## INSTRUCTIONS FOR THE TASK
Repeat, exactly as written, the lines of the records below from the first through the line with "Organism: NCBI:txid290052", but none past it.

....

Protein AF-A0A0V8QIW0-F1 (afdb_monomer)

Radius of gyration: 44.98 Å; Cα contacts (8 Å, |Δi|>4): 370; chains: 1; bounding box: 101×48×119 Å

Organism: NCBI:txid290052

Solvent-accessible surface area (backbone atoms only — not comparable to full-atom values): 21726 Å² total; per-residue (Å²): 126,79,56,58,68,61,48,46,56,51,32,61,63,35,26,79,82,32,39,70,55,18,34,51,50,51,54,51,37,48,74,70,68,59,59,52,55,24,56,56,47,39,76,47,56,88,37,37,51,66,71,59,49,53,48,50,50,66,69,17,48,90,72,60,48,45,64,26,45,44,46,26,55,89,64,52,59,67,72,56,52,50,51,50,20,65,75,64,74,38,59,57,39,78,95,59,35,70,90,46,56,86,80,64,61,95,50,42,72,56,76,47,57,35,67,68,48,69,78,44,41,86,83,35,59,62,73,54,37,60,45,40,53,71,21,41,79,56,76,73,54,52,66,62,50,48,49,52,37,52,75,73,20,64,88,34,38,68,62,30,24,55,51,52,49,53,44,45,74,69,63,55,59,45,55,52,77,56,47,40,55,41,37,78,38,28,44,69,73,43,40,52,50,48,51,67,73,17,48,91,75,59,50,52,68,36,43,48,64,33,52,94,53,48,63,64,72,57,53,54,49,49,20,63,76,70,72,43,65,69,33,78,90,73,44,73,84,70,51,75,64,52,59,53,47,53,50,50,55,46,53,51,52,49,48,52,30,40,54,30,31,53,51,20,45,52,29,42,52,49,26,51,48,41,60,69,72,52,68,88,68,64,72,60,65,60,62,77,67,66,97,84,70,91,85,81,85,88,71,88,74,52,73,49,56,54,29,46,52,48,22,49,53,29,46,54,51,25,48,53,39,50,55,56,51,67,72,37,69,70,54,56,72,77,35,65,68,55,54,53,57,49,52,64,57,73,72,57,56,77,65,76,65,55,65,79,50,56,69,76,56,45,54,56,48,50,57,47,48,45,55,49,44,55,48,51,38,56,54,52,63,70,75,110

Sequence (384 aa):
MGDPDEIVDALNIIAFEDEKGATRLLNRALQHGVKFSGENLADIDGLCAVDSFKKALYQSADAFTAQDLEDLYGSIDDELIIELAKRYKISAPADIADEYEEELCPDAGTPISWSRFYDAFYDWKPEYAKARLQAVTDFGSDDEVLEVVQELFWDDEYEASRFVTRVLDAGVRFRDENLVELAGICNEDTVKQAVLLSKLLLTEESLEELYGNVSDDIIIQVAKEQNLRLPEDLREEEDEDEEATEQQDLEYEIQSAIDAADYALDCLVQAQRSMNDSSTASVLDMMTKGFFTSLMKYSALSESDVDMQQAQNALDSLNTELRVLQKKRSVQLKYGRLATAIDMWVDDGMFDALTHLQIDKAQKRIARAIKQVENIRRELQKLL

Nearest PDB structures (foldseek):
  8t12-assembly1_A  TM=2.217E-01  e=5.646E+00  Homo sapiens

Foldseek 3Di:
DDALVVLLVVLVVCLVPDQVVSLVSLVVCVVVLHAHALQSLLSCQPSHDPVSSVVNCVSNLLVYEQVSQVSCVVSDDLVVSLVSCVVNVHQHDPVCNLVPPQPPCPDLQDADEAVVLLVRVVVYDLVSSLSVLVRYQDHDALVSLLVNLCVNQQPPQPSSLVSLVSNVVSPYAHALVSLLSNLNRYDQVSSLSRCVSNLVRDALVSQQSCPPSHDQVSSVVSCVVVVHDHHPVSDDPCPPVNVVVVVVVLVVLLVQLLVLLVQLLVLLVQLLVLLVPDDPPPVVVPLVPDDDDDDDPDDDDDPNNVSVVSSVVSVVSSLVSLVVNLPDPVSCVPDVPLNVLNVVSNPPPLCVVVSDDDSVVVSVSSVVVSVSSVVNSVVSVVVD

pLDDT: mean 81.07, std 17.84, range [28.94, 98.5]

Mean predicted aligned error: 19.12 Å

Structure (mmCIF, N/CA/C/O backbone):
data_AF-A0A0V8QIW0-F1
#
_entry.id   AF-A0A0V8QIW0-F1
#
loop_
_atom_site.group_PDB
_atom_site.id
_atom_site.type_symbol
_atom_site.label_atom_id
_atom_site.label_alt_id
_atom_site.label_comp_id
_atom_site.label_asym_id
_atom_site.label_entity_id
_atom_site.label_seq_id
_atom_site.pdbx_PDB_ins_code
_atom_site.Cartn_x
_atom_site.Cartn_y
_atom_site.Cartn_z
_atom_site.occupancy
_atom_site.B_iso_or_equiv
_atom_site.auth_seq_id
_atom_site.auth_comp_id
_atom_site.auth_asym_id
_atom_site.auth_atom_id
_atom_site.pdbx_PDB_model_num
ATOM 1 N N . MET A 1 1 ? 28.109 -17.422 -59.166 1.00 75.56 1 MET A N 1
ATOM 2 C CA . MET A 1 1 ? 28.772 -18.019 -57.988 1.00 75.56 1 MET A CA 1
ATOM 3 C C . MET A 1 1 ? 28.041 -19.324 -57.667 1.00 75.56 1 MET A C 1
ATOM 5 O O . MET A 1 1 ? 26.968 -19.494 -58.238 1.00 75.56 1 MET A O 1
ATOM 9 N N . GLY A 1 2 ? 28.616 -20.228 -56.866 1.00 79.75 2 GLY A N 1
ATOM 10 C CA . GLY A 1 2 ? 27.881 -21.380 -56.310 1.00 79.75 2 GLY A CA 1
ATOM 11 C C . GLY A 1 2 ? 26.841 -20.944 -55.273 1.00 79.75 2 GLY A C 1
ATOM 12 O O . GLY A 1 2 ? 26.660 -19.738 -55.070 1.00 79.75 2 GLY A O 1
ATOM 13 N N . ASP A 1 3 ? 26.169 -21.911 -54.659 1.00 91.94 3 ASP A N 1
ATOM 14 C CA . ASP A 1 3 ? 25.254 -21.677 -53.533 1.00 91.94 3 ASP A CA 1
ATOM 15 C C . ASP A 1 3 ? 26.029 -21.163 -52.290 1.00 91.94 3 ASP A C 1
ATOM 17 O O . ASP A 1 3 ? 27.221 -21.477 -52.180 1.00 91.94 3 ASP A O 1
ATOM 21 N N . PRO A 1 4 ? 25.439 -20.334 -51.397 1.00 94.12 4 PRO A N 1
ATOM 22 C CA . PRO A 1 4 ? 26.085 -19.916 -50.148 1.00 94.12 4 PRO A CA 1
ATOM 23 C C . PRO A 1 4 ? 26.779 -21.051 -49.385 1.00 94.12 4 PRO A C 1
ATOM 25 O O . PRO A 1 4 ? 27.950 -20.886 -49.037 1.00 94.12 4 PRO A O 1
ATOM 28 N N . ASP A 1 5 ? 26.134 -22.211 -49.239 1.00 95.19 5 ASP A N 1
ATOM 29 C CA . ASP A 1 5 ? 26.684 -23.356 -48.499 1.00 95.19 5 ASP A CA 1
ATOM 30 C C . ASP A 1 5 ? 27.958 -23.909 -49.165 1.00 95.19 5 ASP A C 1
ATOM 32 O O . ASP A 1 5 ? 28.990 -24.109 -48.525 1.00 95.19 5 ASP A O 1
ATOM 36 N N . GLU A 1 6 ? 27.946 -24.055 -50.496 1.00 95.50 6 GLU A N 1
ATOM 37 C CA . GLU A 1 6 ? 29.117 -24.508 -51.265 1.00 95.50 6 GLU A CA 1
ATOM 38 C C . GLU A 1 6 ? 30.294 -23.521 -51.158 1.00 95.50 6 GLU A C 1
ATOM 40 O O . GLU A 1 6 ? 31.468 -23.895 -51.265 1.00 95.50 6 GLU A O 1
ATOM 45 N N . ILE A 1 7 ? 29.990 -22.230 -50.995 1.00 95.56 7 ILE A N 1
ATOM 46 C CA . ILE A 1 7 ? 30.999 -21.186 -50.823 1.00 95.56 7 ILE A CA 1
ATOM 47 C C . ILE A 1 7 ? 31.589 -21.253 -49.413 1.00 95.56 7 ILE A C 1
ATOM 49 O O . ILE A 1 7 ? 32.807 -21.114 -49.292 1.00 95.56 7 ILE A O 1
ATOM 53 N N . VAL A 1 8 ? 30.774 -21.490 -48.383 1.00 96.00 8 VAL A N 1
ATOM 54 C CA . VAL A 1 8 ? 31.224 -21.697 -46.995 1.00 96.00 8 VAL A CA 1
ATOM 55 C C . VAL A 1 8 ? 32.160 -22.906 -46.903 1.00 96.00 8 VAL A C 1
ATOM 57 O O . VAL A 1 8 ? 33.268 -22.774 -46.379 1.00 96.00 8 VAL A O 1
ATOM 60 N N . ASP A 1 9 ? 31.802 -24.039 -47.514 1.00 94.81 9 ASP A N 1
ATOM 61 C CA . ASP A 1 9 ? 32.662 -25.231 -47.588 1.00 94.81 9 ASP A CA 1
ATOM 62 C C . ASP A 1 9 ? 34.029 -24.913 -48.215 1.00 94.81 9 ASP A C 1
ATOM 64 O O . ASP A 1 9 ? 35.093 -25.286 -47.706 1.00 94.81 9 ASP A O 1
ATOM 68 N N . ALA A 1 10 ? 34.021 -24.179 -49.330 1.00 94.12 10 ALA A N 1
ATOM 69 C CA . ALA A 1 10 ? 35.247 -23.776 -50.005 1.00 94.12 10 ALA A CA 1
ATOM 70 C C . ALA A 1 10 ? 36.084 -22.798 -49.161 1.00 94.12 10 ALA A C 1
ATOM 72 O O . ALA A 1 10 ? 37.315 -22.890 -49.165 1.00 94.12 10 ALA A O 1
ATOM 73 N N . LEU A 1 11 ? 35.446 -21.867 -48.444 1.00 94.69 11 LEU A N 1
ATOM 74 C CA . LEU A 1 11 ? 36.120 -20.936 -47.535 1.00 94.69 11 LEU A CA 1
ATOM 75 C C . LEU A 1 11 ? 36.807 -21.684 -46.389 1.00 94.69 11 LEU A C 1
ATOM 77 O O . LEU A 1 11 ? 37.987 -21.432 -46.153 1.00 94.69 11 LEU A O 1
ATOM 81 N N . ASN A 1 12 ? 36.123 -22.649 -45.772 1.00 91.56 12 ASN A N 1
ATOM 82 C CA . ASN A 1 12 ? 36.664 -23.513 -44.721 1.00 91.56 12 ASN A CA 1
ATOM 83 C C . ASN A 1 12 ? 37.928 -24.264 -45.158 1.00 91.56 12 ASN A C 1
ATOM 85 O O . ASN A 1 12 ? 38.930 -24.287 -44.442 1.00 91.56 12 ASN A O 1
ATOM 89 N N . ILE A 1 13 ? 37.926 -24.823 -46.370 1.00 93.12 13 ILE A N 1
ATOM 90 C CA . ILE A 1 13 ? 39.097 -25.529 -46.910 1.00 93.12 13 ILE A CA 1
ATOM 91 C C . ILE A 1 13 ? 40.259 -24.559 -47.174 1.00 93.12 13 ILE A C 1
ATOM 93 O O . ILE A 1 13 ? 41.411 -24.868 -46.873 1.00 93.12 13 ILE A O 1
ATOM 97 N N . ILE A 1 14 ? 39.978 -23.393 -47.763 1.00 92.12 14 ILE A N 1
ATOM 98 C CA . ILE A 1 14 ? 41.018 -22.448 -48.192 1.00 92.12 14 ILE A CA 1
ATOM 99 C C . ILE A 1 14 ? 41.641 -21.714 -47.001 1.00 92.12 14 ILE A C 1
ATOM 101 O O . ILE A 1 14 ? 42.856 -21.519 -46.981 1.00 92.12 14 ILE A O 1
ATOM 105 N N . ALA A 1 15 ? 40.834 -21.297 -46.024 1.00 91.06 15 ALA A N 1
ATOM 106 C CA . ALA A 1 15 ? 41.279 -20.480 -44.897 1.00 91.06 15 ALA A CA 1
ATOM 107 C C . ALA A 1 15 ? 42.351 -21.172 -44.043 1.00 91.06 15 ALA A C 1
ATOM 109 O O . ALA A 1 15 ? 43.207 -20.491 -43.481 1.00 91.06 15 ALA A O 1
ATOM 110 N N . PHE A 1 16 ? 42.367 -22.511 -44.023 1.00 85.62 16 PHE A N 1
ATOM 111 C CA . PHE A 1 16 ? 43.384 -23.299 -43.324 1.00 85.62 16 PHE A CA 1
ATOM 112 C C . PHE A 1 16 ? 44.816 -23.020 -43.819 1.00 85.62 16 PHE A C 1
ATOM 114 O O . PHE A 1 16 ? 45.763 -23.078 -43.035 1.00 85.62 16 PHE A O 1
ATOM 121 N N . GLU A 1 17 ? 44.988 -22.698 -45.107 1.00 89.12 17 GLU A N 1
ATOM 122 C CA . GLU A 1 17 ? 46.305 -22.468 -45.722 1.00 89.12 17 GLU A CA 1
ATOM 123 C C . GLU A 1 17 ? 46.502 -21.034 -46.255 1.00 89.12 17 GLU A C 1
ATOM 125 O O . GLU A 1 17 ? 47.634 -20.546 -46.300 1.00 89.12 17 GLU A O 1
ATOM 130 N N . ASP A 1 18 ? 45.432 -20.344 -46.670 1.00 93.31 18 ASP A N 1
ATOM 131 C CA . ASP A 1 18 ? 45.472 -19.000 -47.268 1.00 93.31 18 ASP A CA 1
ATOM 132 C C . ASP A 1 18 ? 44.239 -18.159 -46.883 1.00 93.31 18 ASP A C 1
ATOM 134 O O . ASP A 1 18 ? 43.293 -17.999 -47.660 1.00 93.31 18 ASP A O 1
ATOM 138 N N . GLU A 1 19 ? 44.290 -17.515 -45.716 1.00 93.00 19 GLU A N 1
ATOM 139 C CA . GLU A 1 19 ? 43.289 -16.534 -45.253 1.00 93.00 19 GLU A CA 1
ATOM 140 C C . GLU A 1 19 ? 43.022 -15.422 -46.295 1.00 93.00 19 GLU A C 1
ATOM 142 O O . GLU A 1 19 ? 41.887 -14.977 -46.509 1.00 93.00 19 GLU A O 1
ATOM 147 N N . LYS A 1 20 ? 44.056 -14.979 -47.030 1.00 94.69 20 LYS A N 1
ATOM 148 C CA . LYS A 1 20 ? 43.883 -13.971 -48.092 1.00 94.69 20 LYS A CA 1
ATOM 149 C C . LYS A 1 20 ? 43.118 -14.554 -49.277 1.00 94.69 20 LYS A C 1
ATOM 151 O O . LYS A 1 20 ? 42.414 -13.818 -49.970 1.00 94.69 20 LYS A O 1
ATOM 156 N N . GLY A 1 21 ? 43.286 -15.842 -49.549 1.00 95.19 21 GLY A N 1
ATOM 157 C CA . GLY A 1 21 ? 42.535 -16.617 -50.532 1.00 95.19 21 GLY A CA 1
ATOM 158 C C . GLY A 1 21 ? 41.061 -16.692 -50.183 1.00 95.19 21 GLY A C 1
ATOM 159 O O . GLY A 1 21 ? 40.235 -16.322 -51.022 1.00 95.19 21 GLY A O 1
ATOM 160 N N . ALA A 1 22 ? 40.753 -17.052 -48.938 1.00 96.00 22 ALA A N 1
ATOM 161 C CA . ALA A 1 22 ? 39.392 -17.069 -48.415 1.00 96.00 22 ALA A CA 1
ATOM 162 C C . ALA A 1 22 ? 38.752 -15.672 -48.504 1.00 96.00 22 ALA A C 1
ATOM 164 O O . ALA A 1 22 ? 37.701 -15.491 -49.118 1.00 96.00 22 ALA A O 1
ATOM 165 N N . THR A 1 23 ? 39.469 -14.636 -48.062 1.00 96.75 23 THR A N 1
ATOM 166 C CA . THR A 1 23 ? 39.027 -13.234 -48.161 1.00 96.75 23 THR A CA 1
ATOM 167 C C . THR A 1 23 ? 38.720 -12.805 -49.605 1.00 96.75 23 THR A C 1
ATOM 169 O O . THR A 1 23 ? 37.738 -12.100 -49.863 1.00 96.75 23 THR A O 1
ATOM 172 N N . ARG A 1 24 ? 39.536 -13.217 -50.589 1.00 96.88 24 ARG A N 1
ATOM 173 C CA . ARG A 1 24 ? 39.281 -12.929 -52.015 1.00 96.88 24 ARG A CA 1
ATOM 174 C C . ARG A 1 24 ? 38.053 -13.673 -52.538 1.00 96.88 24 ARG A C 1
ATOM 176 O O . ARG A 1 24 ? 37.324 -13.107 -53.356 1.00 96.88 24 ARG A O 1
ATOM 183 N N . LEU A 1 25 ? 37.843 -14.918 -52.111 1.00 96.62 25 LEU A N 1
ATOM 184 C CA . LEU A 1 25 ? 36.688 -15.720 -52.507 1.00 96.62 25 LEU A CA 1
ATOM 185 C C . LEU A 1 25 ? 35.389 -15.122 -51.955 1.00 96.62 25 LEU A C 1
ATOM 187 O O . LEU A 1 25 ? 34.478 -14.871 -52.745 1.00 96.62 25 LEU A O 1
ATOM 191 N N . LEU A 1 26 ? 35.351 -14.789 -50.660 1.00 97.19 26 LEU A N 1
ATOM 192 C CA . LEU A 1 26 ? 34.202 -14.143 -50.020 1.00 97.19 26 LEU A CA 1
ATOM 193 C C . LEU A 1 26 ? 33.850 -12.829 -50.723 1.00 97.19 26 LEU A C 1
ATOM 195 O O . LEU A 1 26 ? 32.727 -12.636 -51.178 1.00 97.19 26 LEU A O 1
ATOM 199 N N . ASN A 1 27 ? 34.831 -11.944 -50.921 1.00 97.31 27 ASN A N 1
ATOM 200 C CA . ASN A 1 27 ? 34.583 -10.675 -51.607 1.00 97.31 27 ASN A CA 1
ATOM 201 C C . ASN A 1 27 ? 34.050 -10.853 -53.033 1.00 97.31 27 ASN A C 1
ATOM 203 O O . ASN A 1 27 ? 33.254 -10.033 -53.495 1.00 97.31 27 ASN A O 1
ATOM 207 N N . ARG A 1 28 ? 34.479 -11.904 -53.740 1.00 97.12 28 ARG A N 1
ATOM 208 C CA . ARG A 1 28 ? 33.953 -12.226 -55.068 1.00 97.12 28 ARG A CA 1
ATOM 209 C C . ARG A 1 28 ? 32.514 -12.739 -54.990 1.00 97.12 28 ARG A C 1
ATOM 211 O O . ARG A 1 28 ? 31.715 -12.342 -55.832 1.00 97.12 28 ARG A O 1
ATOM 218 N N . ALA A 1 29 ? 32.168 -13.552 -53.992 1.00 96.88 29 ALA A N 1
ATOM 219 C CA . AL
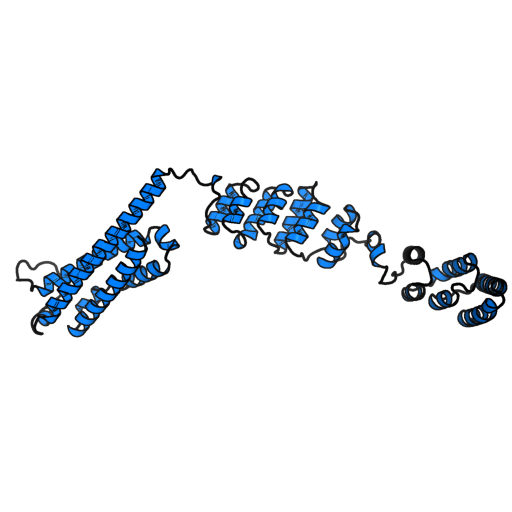A A 1 29 ? 30.790 -13.993 -53.761 1.00 96.88 29 ALA A CA 1
ATOM 220 C C . ALA A 1 29 ? 29.855 -12.796 -53.548 1.00 96.88 29 ALA A C 1
ATOM 222 O O . ALA A 1 29 ? 28.866 -12.646 -54.266 1.00 96.88 29 ALA A O 1
ATOM 223 N N . LEU A 1 30 ? 30.254 -11.875 -52.670 1.00 96.12 30 LEU A N 1
ATOM 224 C CA . LEU A 1 30 ? 29.522 -10.637 -52.396 1.00 96.12 30 LEU A CA 1
ATOM 225 C C . LEU A 1 30 ? 29.351 -9.763 -53.647 1.00 96.12 30 LEU A C 1
ATOM 227 O O . LEU A 1 30 ? 28.273 -9.237 -53.907 1.00 96.12 30 LEU A O 1
ATOM 231 N N . GLN A 1 31 ? 30.387 -9.638 -54.486 1.00 95.94 31 GLN A N 1
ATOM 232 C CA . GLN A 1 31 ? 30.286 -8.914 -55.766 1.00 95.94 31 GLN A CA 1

....

## RESULT OF THE EXERCISE
Protein AF-A0A0V8QIW0-F1 (afdb_monomer)

Radius of gyration: 44.98 Å; Cα contacts (8 Å, |Δi|>4): 370; chains: 1; bounding box: 101×48×119 Å

Organism: NCBI:txid290052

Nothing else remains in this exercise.